A new full-scale electric vertical takeoff and landing (eVTOL) prototype is ready to spread its wings.
Overair, maker of the Butterfly eVTOL air taxi, said Tuesday that it completed the build of its first full-scale prototype aircraft, which is set to begin flight testing early next year. The company will start with vehicle-level testing at its Santa Ana, California, headquarters before moving the aircraft to its flight test facility in nearby Victorville.
Early tests will aim to validate different aspects of Butterfly’s technology: propulsion systems, flight control mechanics, safety features, and operational efficiency, to name a few. Overair will also evaluate how the aircraft meets its noise target (55 decibels) and performance envelope under an array of flight and weather conditions.
Overair hopes to certify Butterfly with the FAA and is working through its G-1 Stage 3 means of compliance, which will establish the criteria for validating its certification basis. Those criteria will be assessed in future “for credit” testing under the regulator’s watchful eye. The company expects Butterfly to enter service in 2028, in line with the FAA’s timeline for early advanced air mobility (AAM) operations.
“Assembling our first full-scale prototype vehicle marks the culmination of years of industry expertise, meticulous development planning, innovative engineering, and the hard work of the entire Overair team,” said Ben Tigner, CEO of Overair. “This seamless transition from propulsion testing to a full-scale prototype underscores our dedication to redefining the eVTOL landscape with safer, quieter, and more reliable aircraft.”
Butterfly deploys two technologies Overair says have never been integrated on an eVTOL design: optimum speed tilt rotor (OSTR) and individual blade control (IBC).
The OSTR system is essentially a power saver. Throughout vertical, transition, and forward flight, it varies propeller revolutions per minute, which Overair says boosts efficiency. The company claims OSTR reduces power demand in hover by as much as 60 percent.
IBC, meanwhile, reduces propeller loads by limiting the vibration of each blade, which the firm says results in safer, smoother, lower-cost flights. Last week, the technology was awarded a U.S. Navy Small Business Innovation Research (SBIR) contract, which will see it developed for potential Navy use.
Matt Rhinehart, aeromechanics senior engineer of the Naval Air Systems Command, said IBC opens up a long list of potential benefits for the Navy’s “next generation of rotorcraft.”
Overair claims Butterfly’s combination of OSTR and IBC produces efficient, quiet propulsion in nearly any weather, temperature, or altitude. In addition, the design features four oversized rotors, a large cabin, and a payload of about 1,100 pounds—enough for five passengers and their luggage. The company says Butterfly is ideal for passenger, medical, cargo, and military applications.

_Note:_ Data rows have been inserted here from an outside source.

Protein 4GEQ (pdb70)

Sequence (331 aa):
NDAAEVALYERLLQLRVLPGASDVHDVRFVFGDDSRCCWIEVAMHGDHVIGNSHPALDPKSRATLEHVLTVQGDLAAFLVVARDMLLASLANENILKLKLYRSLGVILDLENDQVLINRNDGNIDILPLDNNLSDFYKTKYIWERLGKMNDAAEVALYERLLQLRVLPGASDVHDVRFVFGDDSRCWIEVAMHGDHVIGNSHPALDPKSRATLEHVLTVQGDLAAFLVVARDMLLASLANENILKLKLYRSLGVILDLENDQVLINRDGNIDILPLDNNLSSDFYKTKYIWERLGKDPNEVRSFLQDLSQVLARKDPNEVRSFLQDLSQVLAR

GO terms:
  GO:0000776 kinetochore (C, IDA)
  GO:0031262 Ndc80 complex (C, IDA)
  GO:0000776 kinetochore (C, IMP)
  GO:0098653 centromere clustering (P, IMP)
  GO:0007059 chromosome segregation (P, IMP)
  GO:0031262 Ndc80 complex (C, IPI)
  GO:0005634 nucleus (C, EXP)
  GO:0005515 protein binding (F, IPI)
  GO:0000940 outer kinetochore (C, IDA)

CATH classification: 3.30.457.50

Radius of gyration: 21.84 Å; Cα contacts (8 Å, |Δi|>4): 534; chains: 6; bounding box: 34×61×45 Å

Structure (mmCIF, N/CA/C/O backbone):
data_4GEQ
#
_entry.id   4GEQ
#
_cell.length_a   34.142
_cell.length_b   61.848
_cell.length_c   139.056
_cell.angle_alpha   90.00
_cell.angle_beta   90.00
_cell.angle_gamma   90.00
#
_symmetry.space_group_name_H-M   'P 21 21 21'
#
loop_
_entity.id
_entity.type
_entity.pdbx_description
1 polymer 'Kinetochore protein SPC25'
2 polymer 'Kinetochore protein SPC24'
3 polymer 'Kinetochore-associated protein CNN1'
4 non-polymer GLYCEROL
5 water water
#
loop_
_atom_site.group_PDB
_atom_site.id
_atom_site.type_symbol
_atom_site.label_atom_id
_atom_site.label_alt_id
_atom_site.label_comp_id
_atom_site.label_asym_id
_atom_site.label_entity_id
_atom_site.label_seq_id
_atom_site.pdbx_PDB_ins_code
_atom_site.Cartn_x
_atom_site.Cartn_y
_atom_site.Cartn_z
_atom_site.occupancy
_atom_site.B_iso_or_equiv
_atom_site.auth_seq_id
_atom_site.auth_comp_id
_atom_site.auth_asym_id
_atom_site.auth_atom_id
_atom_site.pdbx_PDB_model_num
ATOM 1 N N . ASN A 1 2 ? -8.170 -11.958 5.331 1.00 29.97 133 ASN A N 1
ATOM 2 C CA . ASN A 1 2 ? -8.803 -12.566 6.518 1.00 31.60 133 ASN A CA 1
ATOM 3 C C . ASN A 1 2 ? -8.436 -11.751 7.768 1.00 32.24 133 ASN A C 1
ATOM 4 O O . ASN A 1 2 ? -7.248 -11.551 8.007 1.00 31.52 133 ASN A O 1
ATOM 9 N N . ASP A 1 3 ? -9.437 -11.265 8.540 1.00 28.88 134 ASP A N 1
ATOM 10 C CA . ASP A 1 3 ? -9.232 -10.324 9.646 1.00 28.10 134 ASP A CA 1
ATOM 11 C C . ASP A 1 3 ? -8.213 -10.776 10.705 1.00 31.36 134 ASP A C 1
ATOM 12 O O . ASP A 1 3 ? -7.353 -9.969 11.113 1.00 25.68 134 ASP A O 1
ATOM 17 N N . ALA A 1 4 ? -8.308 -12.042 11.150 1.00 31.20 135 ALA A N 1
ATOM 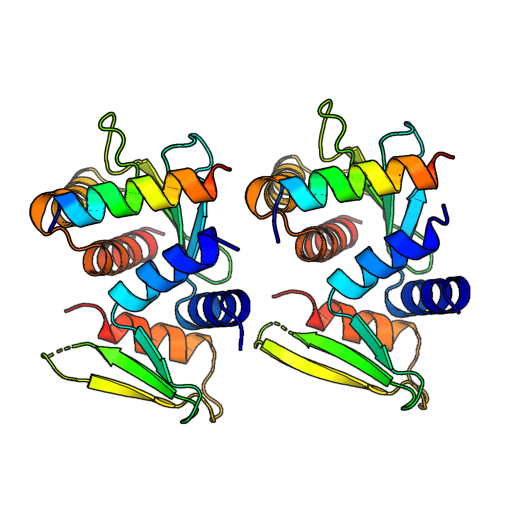18 C CA . ALA A 1 4 ? -7.422 -12.581 12.187 1.00 30.29 135 ALA A CA 1
ATOM 19 C C . ALA A 1 4 ? -5.970 -12.692 11.673 1.00 31.95 135 ALA A C 1
ATOM 20 O O . ALA A 1 4 ? -5.017 -12.480 12.443 1.00 30.30 135 ALA A O 1
ATOM 22 N N . ALA A 1 5 ? -5.817 -13.023 10.392 1.00 28.31 136 ALA A N 1
ATOM 23 C CA . ALA A 1 5 ? -4.521 -13.142 9.713 1.00 28.24 136 ALA A CA 1
ATOM 24 C C . ALA A 1 5 ? -3.897 -11.750 9.543 1.00 27.93 136 ALA A C 1
ATOM 25 O O . ALA A 1 5 ? -2.697 -11.590 9.764 1.00 25.57 136 ALA A O 1
ATOM 27 N N . GLU A 1 6 ? -4.736 -10.740 9.207 1.00 22.74 137 GLU A N 1
ATOM 28 C CA . GLU A 1 6 ? -4.312 -9.344 9.093 1.00 22.02 137 GLU A CA 1
ATOM 29 C C . GLU A 1 6 ? -3.809 -8.851 10.437 1.00 24.67 137 GLU A C 1
ATOM 30 O O . GLU A 1 6 ? -2.812 -8.132 10.494 1.00 24.48 137 GLU A O 1
ATOM 36 N N . VAL A 1 7 ? -4.543 -9.190 11.519 1.00 20.85 138 VAL A N 1
ATOM 37 C CA . VAL A 1 7 ? -4.198 -8.794 12.890 1.00 19.85 138 VAL A CA 1
ATOM 38 C C . VAL A 1 7 ? -2.818 -9.359 13.241 1.00 24.18 138 VAL A C 1
ATOM 39 O O . VAL A 1 7 ? -1.965 -8.615 13.712 1.00 22.76 138 VAL A O 1
ATOM 43 N N . ALA A 1 8 ? -2.635 -10.680 13.037 1.00 21.46 139 ALA A N 1
ATOM 44 C CA . ALA A 1 8 ? -1.395 -11.402 13.263 1.00 22.89 139 ALA A CA 1
ATOM 45 C C . ALA A 1 8 ? -0.222 -10.714 12.536 1.00 23.79 139 ALA A C 1
ATOM 46 O O . ALA A 1 8 ? 0.844 -10.554 13.126 1.00 22.85 139 ALA A O 1
ATOM 48 N N . LEU A 1 9 ? -0.451 -10.250 11.298 1.00 19.84 140 LEU A N 1
ATOM 49 C CA . LEU A 1 9 ? 0.572 -9.579 10.484 1.00 19.27 140 LEU A CA 1
ATOM 50 C C . LEU A 1 9 ? 0.907 -8.197 11.054 1.00 22.88 140 LEU A C 1
ATOM 51 O O . LEU A 1 9 ? 2.076 -7.864 11.189 1.00 23.13 140 LEU A O 1
ATOM 56 N N . TYR A 1 10 ? -0.106 -7.410 11.403 1.00 21.69 141 TYR A N 1
ATOM 57 C CA . TYR A 1 10 ? 0.093 -6.097 12.041 1.00 22.08 141 TYR A CA 1
ATOM 58 C C . TYR A 1 10 ? 0.876 -6.239 13.359 1.00 25.28 141 TYR A C 1
ATOM 59 O O . TYR A 1 10 ? 1.781 -5.443 13.646 1.00 25.39 141 TYR A O 1
ATOM 68 N N . GLU A 1 11 ? 0.525 -7.270 14.148 1.00 20.04 142 GLU A N 1
ATOM 69 C CA . GLU A 1 11 ? 1.192 -7.566 15.435 1.00 17.40 142 GLU A CA 1
ATOM 70 C C . GLU A 1 11 ? 2.661 -7.863 15.197 1.00 23.05 142 GLU A C 1
ATOM 71 O O . GLU A 1 11 ? 3.502 -7.349 15.913 1.00 21.81 142 GLU A O 1
ATOM 77 N N . ARG A 1 12 ? 2.973 -8.655 14.165 1.00 23.40 143 ARG A N 1
ATOM 78 C CA . ARG A 1 12 ? 4.353 -9.007 13.841 1.00 24.82 143 ARG A CA 1
ATOM 79 C C . ARG A 1 12 ? 5.122 -7.762 13.311 1.00 28.88 143 ARG A C 1
ATOM 80 O O . ARG A 1 12 ? 6.267 -7.540 13.711 1.00 28.04 143 ARG A O 1
ATOM 88 N N . LEU A 1 13 ? 4.505 -6.968 12.415 1.00 24.82 144 LEU A N 1
ATOM 89 C CA . LEU A 1 13 ? 5.152 -5.769 11.852 1.00 22.86 144 LEU A CA 1
ATOM 90 C C . LEU A 1 13 ? 5.391 -4.693 12.906 1.00 22.51 144 LEU A C 1
ATOM 91 O O . LEU A 1 13 ? 6.500 -4.213 13.005 1.00 21.66 144 LEU A O 1
ATOM 96 N N . LEU A 1 14 ? 4.390 -4.369 13.738 1.00 17.73 145 LEU A N 1
ATOM 97 C CA . LEU A 1 14 ? 4.499 -3.295 14.713 0.50 15.08 145 LEU A CA 1
ATOM 98 C C . LEU A 1 14 ? 4.982 -3.741 16.083 1.00 20.43 145 LEU A C 1
ATOM 99 O O . LEU A 1 14 ? 5.350 -2.907 16.914 1.00 16.72 145 LEU A O 1
ATOM 104 N N . GLN A 1 15 ? 4.929 -5.046 16.361 1.00 18.66 146 GLN A N 1
ATOM 105 C CA . GLN A 1 15 ? 5.216 -5.606 17.675 1.00 17.41 146 GLN A CA 1
ATOM 106 C C . GLN A 1 15 ? 4.314 -4.879 18.700 1.00 23.53 146 GLN A C 1
ATOM 107 O O . GLN A 1 15 ? 4.770 -4.500 19.786 1.00 24.69 146 GLN A O 1
ATOM 113 N N . LEU A 1 16 ? 3.027 -4.636 18.291 1.00 21.66 147 LEU A N 1
ATOM 114 C CA . LEU A 1 16 ? 2.001 -4.011 19.103 1.00 21.04 147 LEU A CA 1
ATOM 115 C C . LEU A 1 16 ? 0.774 -4.955 19.179 1.00 23.76 147 LEU A C 1
ATOM 116 O O . LEU A 1 16 ? 0.167 -5.305 18.161 1.00 18.99 147 LEU A O 1
ATOM 121 N N . ARG A 1 17 ? 0.466 -5.375 20.414 1.00 19.91 148 ARG A N 1
ATOM 122 C CA . ARG A 1 17 ? -0.602 -6.299 20.723 1.00 20.17 148 ARG A CA 1
ATOM 123 C C . ARG A 1 17 ? -1.621 -5.618 21.603 1.00 23.44 148 ARG A C 1
ATOM 124 O O . ARG A 1 17 ? -1.262 -4.996 22.586 1.00 22.90 148 ARG A O 1
ATOM 132 N N . VAL A 1 18 ? -2.881 -5.745 21.249 1.00 22.74 149 VAL A N 1
ATOM 133 C CA . VAL A 1 18 ? -4.016 -5.111 21.957 1.00 23.33 149 VAL A CA 1
ATOM 134 C C . VAL A 1 18 ? -4.720 -6.168 22.754 1.00 25.98 149 VAL A C 1
ATOM 135 O O . VAL A 1 18 ? -5.253 -7.120 22.191 1.00 26.62 149 VAL A O 1
ATOM 139 N N . LEU A 1 19 ? -4.690 -6.009 24.080 1.00 22.39 150 LEU A N 1
ATOM 140 C CA . LEU A 1 19 ? -5.194 -6.973 25.029 1.00 22.03 150 LEU A CA 1
ATOM 141 C C . LEU A 1 19 ? -6.248 -6.415 26.003 1.00 24.30 150 LEU A C 1
ATOM 142 O O . LEU A 1 19 ? -6.287 -5.209 26.252 1.00 21.13 150 LEU A O 1
ATOM 147 N N . PRO A 1 20 ? -7.047 -7.287 26.653 1.00 23.71 151 PRO A N 1
ATOM 148 C CA . PRO A 1 20 ? -7.950 -6.781 27.710 1.00 25.49 151 PRO A CA 1
ATOM 149 C C . PRO A 1 20 ? -7.140 -6.238 28.889 1.00 29.40 151 PRO A C 1
ATOM 150 O O . PRO A 1 20 ? -5.993 -6.660 29.116 1.00 25.62 151 PRO A O 1
ATOM 154 N N . GLY A 1 21 ? -7.730 -5.312 29.637 1.00 28.86 152 GLY A N 1
ATOM 155 C CA . GLY A 1 21 ? -7.084 -4.772 30.829 1.00 28.46 152 GLY A CA 1
ATOM 156 C C . GLY A 1 21 ? -6.893 -5.888 31.837 1.00 33.25 152 GLY A C 1
ATOM 157 O O . GLY A 1 21 ? -7.699 -6.821 31.863 1.00 33.41 152 GLY A O 1
ATOM 158 N N . ALA A 1 22 ? -5.800 -5.859 32.624 1.00 31.32 153 ALA A N 1
ATOM 159 C CA . ALA A 1 22 ? -5.563 -6.919 33.613 1.00 32.67 153 ALA A CA 1
ATOM 160 C C . ALA A 1 22 ? -6.451 -6.734 34.820 1.00 38.42 153 ALA A C 1
ATOM 161 O O . ALA A 1 22 ? -7.042 -7.695 35.301 1.00 40.29 153 ALA A O 1
ATOM 163 N N . SER A 1 23 ? -6.539 -5.487 35.298 1.00 35.14 154 SER A N 1
ATOM 164 C CA . SER A 1 23 ? -7.263 -5.075 36.490 1.00 36.00 154 SER A CA 1
ATOM 165 C C . SER A 1 23 ? -8.771 -4.898 36.271 1.00 40.08 154 SER A C 1
ATOM 166 O O . SER A 1 23 ? -9.555 -5.415 37.065 1.00 44.40 154 SER A O 1
ATOM 169 N N . ASP A 1 24 ? -9.184 -4.155 35.231 1.00 32.50 155 ASP A N 1
ATOM 170 C CA . ASP A 1 24 ? -10.583 -3.810 35.016 1.00 32.14 155 ASP A CA 1
ATOM 171 C C . ASP A 1 24 ? -11.081 -4.092 33.583 1.00 35.09 155 ASP A C 1
ATOM 172 O O . ASP A 1 24 ? -10.285 -4.185 32.633 1.00 32.45 155 ASP A O 1
ATOM 177 N N . VAL A 1 25 ? -12.416 -4.193 33.445 1.00 32.95 156 VAL A N 1
ATOM 178 C CA . VAL A 1 25 ? -13.140 -4.435 32.196 1.00 33.97 156 VAL A CA 1
ATOM 179 C C . VAL A 1 25 ? -13.083 -3.194 31.294 1.00 34.63 156 VAL A C 1
ATOM 180 O O . VAL A 1 25 ? -13.222 -3.348 30.096 1.00 36.05 156 VAL A O 1
ATOM 184 N N . HIS A 1 26 ? -12.880 -1.980 31.848 1.00 30.03 157 HIS A N 1
ATOM 185 C CA . HIS A 1 26 ? -12.833 -0.750 31.047 1.00 29.32 157 HIS A CA 1
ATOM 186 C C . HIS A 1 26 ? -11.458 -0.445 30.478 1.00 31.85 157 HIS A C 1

“Since day one, Overair has been committed to developing an aircraft that extends efficient air transportation to a broader audience; an aircraft that will be welcomed by local communities, passengers, and operators alike,” said Valerie Manning, chief commercial officer at Overair. “Our prototype is where we begin real-world, full-scale validation of these fundamental design principles.”
As Overair rolls out its first full-scale prototype, it joins a handful of other eVTOL air taxi manufacturers to reach that stage. Archer Aviation was one of the first in the U.S. to hit the milestone, completing the build of its first Midnight prototype in May. Joby Aviation in June rolled out its initial production prototype, following the introduction of its full-scale preproduction model in 2019. Both firms have begun flight testing.
Germany’s Volocopter, meanwhile, has assembled two prototypes: the two-seat VoloCity and the larger VoloConnect. Another German manufacturer, Lilium, started building its first Lilium Jet this month, while Embraer subsidiary Eve Air Mobility expects to complete a full-scale prototype by year’s end.
Once Butterfly makes it through the gauntlet of FAA certification tasks, Overair plans to deploy it in a few key markets.
In November, the company announced partnerships with Dallas/Fort Worth International Airport (KDFW) and the city of Arlington, Texas, to launch air taxi flights out of DFW Airport and Arlington Municipal Airport (KGKY). No firm commitment has been made to purchase aircraft, but the partners plan to introduce vertiports, charging stations, and new policies to the region to build a full-fledged AAM ecosystem. Eventually, it’s expected to span the entire Dallas-Fort Worth metro area and North Texas region.
In addition to those agreements, Overair has a partnership with helicopter operator Bristow Group, which placed a preorder for 20 to 50 Butterflys. Bristow plans to fly the eVTOL on commercial air taxi routes in its service areas, including several cities in and around Texas.
Farther to the west, Overair and several other eVTOL manufacturers are working with Urban Movement Labs, a Los Angeles government-community transportation partnership. It expects to highlight Butterfly during the city’s 2028 Olympic Games, alongside other players.
Overair in October also agreed to deliver 20 aircraft to South Korean helicopter transportation provider HeliKorea. The partnership followed plans to launch services on Jeju, the country’s largest island and a major tourist destination.